To me it's similar to preparing the 5500 which is a compliance function that I think all CPAs consider to not impair independence. 

 

Posted

Peter,

At first, this sounded ridiculous.  However, upon further thought, I considered it from the perspective of an actuary, and the actuarial profession’s Code of Professional Conduct.   In my view, such representation is possible, but might not be advisable; I would tread very carefully.

 

For reference: http://www.actuary.org/content/code-professional-conduct

Any actuary who is a member of one of the five US-based actuarial organizations is bound by this Code.  Similar rules apply to our friends in the Canadian Institute of Actuaries (yep, their acronym is CIA).

 

If your hypothetical involved an actuary, the COPC would impact the actuary in multiple ways.  To my reading, these are the most obvious:

Precept 1.  Uphold the reputation of the profession.  In your hypothetical, the actuary must consider whether the public image of such action might be detrimental, whether or not there was a conflict.

Precept 2.  Is the actuary qualified to represent the client before the relevant agency?

Precept 7.  Full disclosure to any relevant parties of an actual or potential conflict of interest, and prior agreement by relevant parties.

 

 

I'm a retirement actuary. Nothing about my comments is intended or should be construed as investment, tax, legal or accounting advice.

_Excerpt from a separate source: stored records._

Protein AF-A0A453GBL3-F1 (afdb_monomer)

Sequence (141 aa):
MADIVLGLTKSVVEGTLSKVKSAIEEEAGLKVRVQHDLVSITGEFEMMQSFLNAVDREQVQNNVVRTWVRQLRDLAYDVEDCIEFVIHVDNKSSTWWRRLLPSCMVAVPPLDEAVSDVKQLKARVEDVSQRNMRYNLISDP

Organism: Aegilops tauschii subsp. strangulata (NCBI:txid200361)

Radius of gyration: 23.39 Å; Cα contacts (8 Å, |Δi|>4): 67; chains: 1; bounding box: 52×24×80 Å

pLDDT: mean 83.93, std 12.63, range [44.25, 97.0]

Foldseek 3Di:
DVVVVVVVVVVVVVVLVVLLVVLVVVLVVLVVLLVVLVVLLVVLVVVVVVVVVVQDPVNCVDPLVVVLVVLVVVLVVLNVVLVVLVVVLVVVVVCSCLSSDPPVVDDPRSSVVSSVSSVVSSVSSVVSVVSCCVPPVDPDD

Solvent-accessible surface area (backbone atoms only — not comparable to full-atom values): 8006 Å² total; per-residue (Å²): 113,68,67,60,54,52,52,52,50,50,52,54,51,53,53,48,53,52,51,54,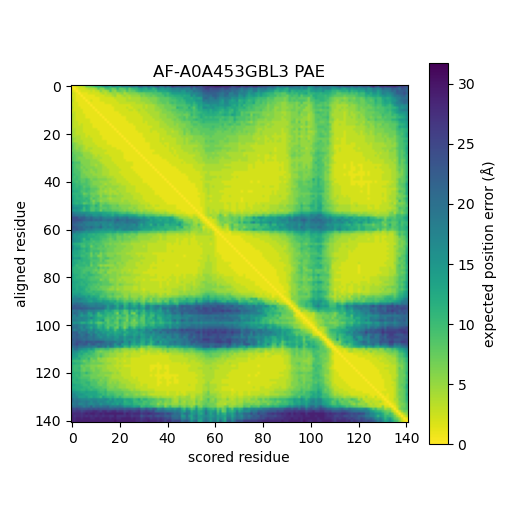51,53,48,52,55,51,52,53,53,47,54,54,50,44,53,53,45,52,52,52,44,46,56,52,49,54,51,52,51,52,50,60,73,70,57,50,83,71,55,57,70,37,68,66,52,47,51,49,55,49,52,52,53,56,49,49,52,55,50,52,56,48,50,54,50,43,54,54,38,60,77,52,53,84,56,60,68,55,71,76,48,62,78,93,78,51,74,84,54,63,61,62,52,43,43,51,51,50,52,51,48,40,54,51,52,52,51,54,53,53,51,41,51,76,77,57,70,64,95,70,133

Structure (mmCIF, N/CA/C/O backbone):
data_AF-A0A453GBL3-F1
#
_entry.id   AF-A0A453GBL3-F1
#
loop_
_atom_site.group_PDB
_atom_site.id
_atom_site.type_symbol
_atom_site.label_atom_id
_atom_site.label_alt_id
_atom_site.label_comp_id
_atom_site.label_asym_id
_atom_site.label_entity_id
_atom_site.label_seq_id
_atom_site.pdbx_PDB_ins_code
_atom_site.Cartn_x
_atom_site.Cartn_y
_atom_site.Cartn_z
_atom_site.occupancy
_atom_site.B_iso_or_equiv
_atom_site.auth_seq_id
_atom_site.auth_comp_id
_atom_site.auth_asym_id
_atom_site.auth_atom_id
_atom_site.pdbx_PDB_model_num
ATOM 1 N N . MET A 1 1 ? 28.535 7.336 -46.933 1.00 70.38 1 MET A N 1
ATOM 2 C CA . MET A 1 1 ? 27.222 6.727 -46.601 1.00 70.38 1 MET A CA 1
ATOM 3 C C . MET A 1 1 ? 27.321 5.832 -45.366 1.00 70.38 1 MET A C 1
ATOM 5 O O . MET A 1 1 ? 26.498 5.995 -44.476 1.00 70.38 1 MET A O 1
ATOM 9 N N . ALA A 1 2 ? 28.341 4.968 -45.261 1.00 84.12 2 ALA A N 1
ATOM 10 C CA . ALA A 1 2 ? 28.565 4.105 -44.094 1.00 84.12 2 ALA A CA 1
ATOM 11 C C . ALA A 1 2 ? 28.673 4.861 -42.750 1.00 84.12 2 ALA A C 1
ATOM 13 O O . ALA A 1 2 ? 28.019 4.467 -41.792 1.00 84.12 2 ALA A O 1
ATOM 14 N N . ASP A 1 3 ? 29.395 5.987 -42.693 1.00 88.75 3 ASP A N 1
ATOM 15 C CA . ASP A 1 3 ? 29.578 6.748 -41.441 1.00 88.75 3 ASP A CA 1
ATOM 16 C C . ASP A 1 3 ? 28.279 7.367 -40.902 1.00 88.75 3 ASP A C 1
ATOM 18 O O . ASP A 1 3 ? 28.069 7.433 -39.693 1.00 88.75 3 ASP A O 1
ATOM 22 N N . ILE A 1 4 ? 27.370 7.773 -41.798 1.00 91.38 4 ILE A N 1
ATOM 23 C CA . ILE A 1 4 ? 26.052 8.311 -41.426 1.00 91.38 4 ILE A CA 1
ATOM 24 C C . ILE A 1 4 ? 25.187 7.195 -40.838 1.00 91.38 4 ILE A C 1
ATOM 26 O O . ILE A 1 4 ? 24.590 7.369 -39.779 1.00 91.38 4 ILE A O 1
ATOM 30 N N . VAL A 1 5 ? 25.150 6.032 -41.495 1.00 93.44 5 VAL A N 1
ATOM 31 C CA . VAL A 1 5 ? 24.410 4.861 -41.002 1.00 93.44 5 VAL A CA 1
ATOM 32 C C . VAL A 1 5 ? 24.958 4.402 -39.649 1.00 93.44 5 VAL A C 1
ATOM 34 O O . VAL A 1 5 ? 24.181 4.121 -38.737 1.00 93.44 5 VAL A O 1
ATOM 37 N N . LEU A 1 6 ? 26.283 4.389 -39.483 1.00 92.56 6 LEU A N 1
ATOM 38 C CA . LEU A 1 6 ? 26.938 4.051 -38.221 1.00 92.56 6 LEU A CA 1
ATOM 39 C C . LEU A 1 6 ? 26.584 5.048 -37.107 1.00 92.56 6 LEU A C 1
ATOM 41 O O . LEU A 1 6 ? 26.213 4.629 -36.010 1.00 92.56 6 LEU A O 1
ATOM 45 N N . GLY A 1 7 ? 26.644 6.353 -37.389 1.00 95.00 7 GLY A N 1
ATOM 46 C CA . GLY A 1 7 ? 26.283 7.404 -36.434 1.00 95.00 7 GLY A CA 1
ATOM 47 C C . GLY A 1 7 ? 24.820 7.329 -35.987 1.00 95.00 7 GLY A C 1
ATOM 48 O O . GLY A 1 7 ? 24.537 7.379 -34.790 1.00 95.00 7 GLY A O 1
ATOM 49 N N . LEU A 1 8 ? 23.894 7.127 -36.932 1.00 95.38 8 LEU A N 1
ATOM 50 C CA . LEU A 1 8 ? 22.469 6.934 -36.637 1.00 95.38 8 LEU A CA 1
ATOM 51 C C . LEU A 1 8 ? 22.235 5.682 -35.787 1.00 95.38 8 LEU A C 1
ATOM 53 O O . LEU A 1 8 ? 21.515 5.734 -34.792 1.00 95.38 8 LEU A O 1
ATOM 57 N N . THR A 1 9 ? 22.886 4.572 -36.140 1.00 94.69 9 THR A N 1
ATOM 58 C CA . THR A 1 9 ? 22.777 3.312 -35.394 1.00 94.69 9 THR A CA 1
ATOM 59 C C . THR A 1 9 ? 23.264 3.486 -33.956 1.00 94.69 9 THR A C 1
ATOM 61 O O . THR A 1 9 ? 22.574 3.076 -33.025 1.00 94.69 9 THR A O 1
ATOM 64 N N . LYS A 1 10 ? 24.406 4.158 -33.752 1.00 96.00 10 LYS A N 1
ATOM 65 C CA . LYS A 1 10 ? 24.935 4.457 -32.416 1.00 96.00 10 LYS A CA 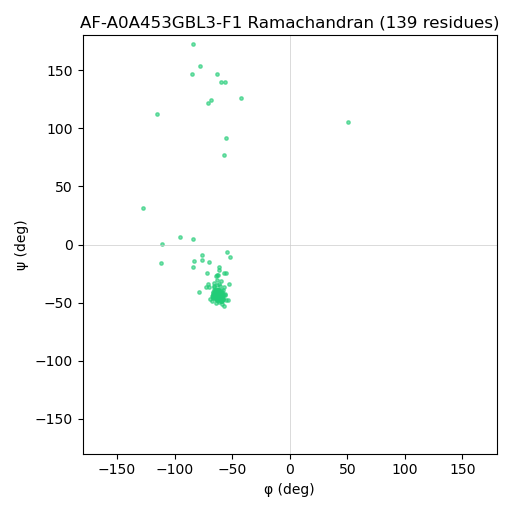1
ATOM 66 C C . LYS A 1 10 ? 23.940 5.267 -31.581 1.00 96.00 10 LYS A C 1
ATOM 68 O O . LYS A 1 10 ? 23.658 4.883 -30.451 1.00 96.00 10 LYS A O 1
ATOM 73 N N . SER A 1 11 ? 23.356 6.320 -32.155 1.00 95.81 11 SER A N 1
ATOM 74 C CA . SER A 1 11 ? 22.365 7.154 -31.462 1.00 95.81 11 SER A CA 1
ATOM 75 C C . SER A 1 11 ? 21.111 6.365 -31.061 1.00 95.81 11 SER A C 1
ATOM 77 O O . SER A 1 11 ? 20.637 6.491 -29.931 1.00 95.81 11 SER A O 1
ATOM 79 N N . VAL A 1 12 ? 20.601 5.496 -31.942 1.00 94.75 12 VAL A N 1
ATOM 80 C CA . VAL A 1 12 ? 19.447 4.633 -31.634 1.00 94.75 12 VAL A CA 1
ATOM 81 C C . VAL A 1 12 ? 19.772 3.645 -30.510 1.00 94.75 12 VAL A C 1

Occasionally, but not all the time, it might be reasonable to interpret my comments as actuarial or consulting advice.

Posted

Flyboyjohn, ESOP Guy, and David Rigby, thank you for the helpful observations.

 

Peter Gulia PC

Fiduciary Guidance Counsel

Philadelphia, Pennsylvania

215-732-1552

Peter@FiduciaryGuidanceCounsel.com

Posted

As a CPA and lawyer with a Big Four for over 20 years in DC, I do not recognize this as a significant problem. Don't know that any of the myriad independence rules in the Code or ERISA or SEC change this. Remember that actuaries have different standards which I am well aware of. 

Typically, accounting firms often refer these issues to their consulting units to correct, if they have such consulting units.

I'd be interested what anyone else feels might impair independence in this regard.